→ **WORK ORDER**
Your answer should be the exact lines of the data below from the one containing "ATOM 94 N N" through the one containing "ATOM 113 N N"; please include nothing else.

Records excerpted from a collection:
+---+

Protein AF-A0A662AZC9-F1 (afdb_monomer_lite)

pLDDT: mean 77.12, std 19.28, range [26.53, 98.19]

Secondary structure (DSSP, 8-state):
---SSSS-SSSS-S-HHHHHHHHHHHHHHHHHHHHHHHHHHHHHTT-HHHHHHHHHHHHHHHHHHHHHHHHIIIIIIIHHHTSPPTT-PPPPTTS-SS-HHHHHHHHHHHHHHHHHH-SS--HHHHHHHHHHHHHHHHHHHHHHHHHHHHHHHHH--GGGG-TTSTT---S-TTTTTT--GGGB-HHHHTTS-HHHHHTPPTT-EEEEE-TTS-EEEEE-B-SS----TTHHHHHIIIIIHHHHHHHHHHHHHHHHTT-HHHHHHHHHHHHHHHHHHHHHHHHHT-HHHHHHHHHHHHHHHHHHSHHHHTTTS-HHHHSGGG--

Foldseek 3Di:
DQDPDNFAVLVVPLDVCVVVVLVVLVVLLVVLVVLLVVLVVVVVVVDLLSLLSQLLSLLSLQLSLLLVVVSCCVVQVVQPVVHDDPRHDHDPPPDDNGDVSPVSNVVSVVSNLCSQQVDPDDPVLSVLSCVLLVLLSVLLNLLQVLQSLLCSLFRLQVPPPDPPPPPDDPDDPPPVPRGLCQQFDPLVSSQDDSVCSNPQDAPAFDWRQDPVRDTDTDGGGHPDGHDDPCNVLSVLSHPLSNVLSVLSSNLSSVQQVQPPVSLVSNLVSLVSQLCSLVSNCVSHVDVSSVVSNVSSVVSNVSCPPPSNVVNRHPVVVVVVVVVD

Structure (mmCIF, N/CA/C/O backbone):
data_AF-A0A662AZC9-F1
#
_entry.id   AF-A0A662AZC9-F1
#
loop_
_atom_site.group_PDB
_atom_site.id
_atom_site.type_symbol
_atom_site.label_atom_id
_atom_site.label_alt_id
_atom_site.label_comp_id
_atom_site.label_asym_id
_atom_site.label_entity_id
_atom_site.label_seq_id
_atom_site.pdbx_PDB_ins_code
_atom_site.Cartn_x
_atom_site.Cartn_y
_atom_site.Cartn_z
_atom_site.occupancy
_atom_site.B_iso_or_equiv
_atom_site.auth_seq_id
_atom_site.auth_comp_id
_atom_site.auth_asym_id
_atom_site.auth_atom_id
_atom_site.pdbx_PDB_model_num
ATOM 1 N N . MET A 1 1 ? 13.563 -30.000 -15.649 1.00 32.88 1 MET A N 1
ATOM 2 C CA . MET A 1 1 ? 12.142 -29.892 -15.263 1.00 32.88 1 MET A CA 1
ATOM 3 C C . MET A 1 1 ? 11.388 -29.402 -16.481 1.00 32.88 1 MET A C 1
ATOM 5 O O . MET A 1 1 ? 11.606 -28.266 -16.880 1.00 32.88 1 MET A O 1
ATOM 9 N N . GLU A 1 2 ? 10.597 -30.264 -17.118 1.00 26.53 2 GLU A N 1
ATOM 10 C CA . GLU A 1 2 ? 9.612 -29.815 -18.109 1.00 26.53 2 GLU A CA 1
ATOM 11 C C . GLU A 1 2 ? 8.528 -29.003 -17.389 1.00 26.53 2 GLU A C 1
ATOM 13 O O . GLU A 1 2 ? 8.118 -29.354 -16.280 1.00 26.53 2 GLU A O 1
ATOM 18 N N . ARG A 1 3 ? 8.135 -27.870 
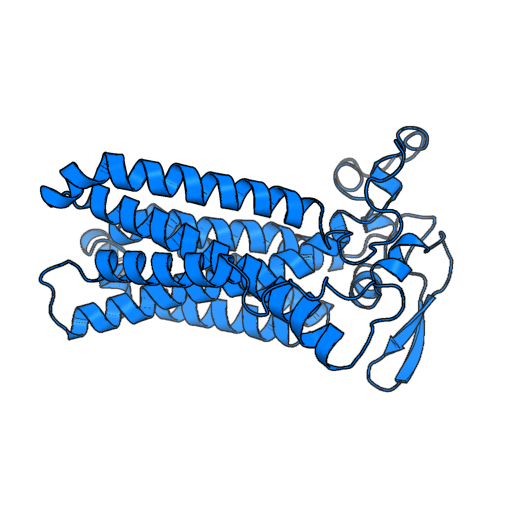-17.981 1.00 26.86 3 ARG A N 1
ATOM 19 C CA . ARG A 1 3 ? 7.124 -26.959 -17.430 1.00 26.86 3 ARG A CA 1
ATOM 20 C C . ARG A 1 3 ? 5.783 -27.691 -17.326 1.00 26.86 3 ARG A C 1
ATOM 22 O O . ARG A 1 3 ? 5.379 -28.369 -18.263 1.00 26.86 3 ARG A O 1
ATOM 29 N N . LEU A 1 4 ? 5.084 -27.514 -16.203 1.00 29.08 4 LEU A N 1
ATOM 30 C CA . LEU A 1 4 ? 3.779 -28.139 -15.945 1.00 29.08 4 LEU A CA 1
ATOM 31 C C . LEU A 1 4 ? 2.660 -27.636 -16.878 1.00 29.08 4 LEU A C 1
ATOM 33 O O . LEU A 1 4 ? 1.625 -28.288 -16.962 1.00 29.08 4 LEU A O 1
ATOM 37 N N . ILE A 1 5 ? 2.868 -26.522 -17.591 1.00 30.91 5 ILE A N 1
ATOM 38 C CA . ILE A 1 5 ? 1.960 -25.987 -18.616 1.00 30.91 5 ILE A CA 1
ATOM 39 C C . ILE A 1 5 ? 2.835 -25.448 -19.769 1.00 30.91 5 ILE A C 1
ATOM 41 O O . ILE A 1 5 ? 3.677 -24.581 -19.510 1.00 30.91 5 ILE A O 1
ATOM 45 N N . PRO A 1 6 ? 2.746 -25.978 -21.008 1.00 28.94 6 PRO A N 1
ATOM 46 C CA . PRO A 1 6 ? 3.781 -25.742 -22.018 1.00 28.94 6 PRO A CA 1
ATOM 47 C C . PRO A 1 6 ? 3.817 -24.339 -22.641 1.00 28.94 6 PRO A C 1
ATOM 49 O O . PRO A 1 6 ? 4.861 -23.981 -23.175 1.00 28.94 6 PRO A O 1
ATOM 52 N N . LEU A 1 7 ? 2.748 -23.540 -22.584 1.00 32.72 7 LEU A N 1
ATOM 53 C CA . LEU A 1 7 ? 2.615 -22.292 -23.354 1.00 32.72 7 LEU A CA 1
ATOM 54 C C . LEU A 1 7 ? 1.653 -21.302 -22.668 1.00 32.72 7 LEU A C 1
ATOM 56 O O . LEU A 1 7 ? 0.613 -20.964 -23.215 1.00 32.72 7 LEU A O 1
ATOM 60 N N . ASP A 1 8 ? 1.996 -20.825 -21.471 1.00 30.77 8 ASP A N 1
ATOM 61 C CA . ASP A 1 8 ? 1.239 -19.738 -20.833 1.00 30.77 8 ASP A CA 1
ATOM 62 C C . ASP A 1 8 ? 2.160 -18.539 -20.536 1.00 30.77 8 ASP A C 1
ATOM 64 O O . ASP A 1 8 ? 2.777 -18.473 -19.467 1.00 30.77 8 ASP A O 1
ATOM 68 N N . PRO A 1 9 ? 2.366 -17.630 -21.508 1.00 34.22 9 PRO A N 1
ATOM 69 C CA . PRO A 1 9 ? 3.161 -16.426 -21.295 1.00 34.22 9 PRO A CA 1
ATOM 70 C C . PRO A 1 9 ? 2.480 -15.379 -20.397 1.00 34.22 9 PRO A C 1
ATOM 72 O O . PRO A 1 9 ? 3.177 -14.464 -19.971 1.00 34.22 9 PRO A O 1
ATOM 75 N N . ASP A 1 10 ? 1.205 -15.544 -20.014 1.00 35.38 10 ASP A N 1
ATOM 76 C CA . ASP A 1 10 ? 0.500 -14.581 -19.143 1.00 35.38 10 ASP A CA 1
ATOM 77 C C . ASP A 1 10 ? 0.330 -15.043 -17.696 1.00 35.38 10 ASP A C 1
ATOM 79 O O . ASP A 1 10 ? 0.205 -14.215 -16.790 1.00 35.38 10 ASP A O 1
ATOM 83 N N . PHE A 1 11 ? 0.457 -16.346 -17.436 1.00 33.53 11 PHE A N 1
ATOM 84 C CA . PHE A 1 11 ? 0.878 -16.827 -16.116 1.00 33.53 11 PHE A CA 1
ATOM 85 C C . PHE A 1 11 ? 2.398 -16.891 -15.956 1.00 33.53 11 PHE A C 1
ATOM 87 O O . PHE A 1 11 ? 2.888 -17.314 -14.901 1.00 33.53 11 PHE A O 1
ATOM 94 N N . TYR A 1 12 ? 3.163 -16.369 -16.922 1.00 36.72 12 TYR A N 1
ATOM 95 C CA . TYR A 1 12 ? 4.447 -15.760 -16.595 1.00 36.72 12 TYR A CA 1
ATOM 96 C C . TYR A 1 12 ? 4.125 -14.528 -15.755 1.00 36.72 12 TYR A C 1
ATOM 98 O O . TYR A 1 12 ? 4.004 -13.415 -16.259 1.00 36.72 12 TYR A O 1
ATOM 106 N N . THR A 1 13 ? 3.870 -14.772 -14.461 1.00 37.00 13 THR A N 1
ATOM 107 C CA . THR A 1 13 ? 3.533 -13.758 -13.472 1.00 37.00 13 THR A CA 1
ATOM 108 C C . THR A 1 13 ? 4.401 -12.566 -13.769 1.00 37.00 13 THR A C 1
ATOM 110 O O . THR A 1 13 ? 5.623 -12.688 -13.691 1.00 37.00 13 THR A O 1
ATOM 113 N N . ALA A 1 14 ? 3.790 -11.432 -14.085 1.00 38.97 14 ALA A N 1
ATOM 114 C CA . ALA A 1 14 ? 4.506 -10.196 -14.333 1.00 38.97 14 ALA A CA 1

+---+

→ **EXERCISE ANSWER**
ATOM 94 N N . TYR A 1 12 ? 3.163 -16.369 -16.922 1.00 36.72 12 TYR A N 1
ATOM 95 C CA . TYR A 1 12 ? 4.447 -15.760 -16.595 1.00 36.72 12 TYR A CA 1
ATOM 96 C C . TYR A 1 12 ? 4.125 -14.528 -15.755 1.00 36.72 12 TYR A C 1
ATOM 98 O O . TYR A 1 12 ? 4.004 -13.415 -16.259 1.00 36.72 12 TYR A O 1
ATOM 106 N N . THR A 1 13 ? 3.870 -14.772 -14.461 1.00 37.00 13 THR A N 1
ATOM 107 C CA . THR A 1 13 ? 3.533 -13.758 -13.472 1.00 37.00 13 THR A CA 1
ATOM 108 C C . THR A 1 13 ? 4.401 -12.566 -13.769 1.00 37.00 13 THR A C 1
ATOM 110 O O . THR A 1 13 ? 5.623 -12.688 -13.691 1.00 37.00 13 THR A O 1
ATOM 113 N N . ALA A 1 14 ? 3.790 -11.432 -14.085 1.00 38.97 14 ALA A N 1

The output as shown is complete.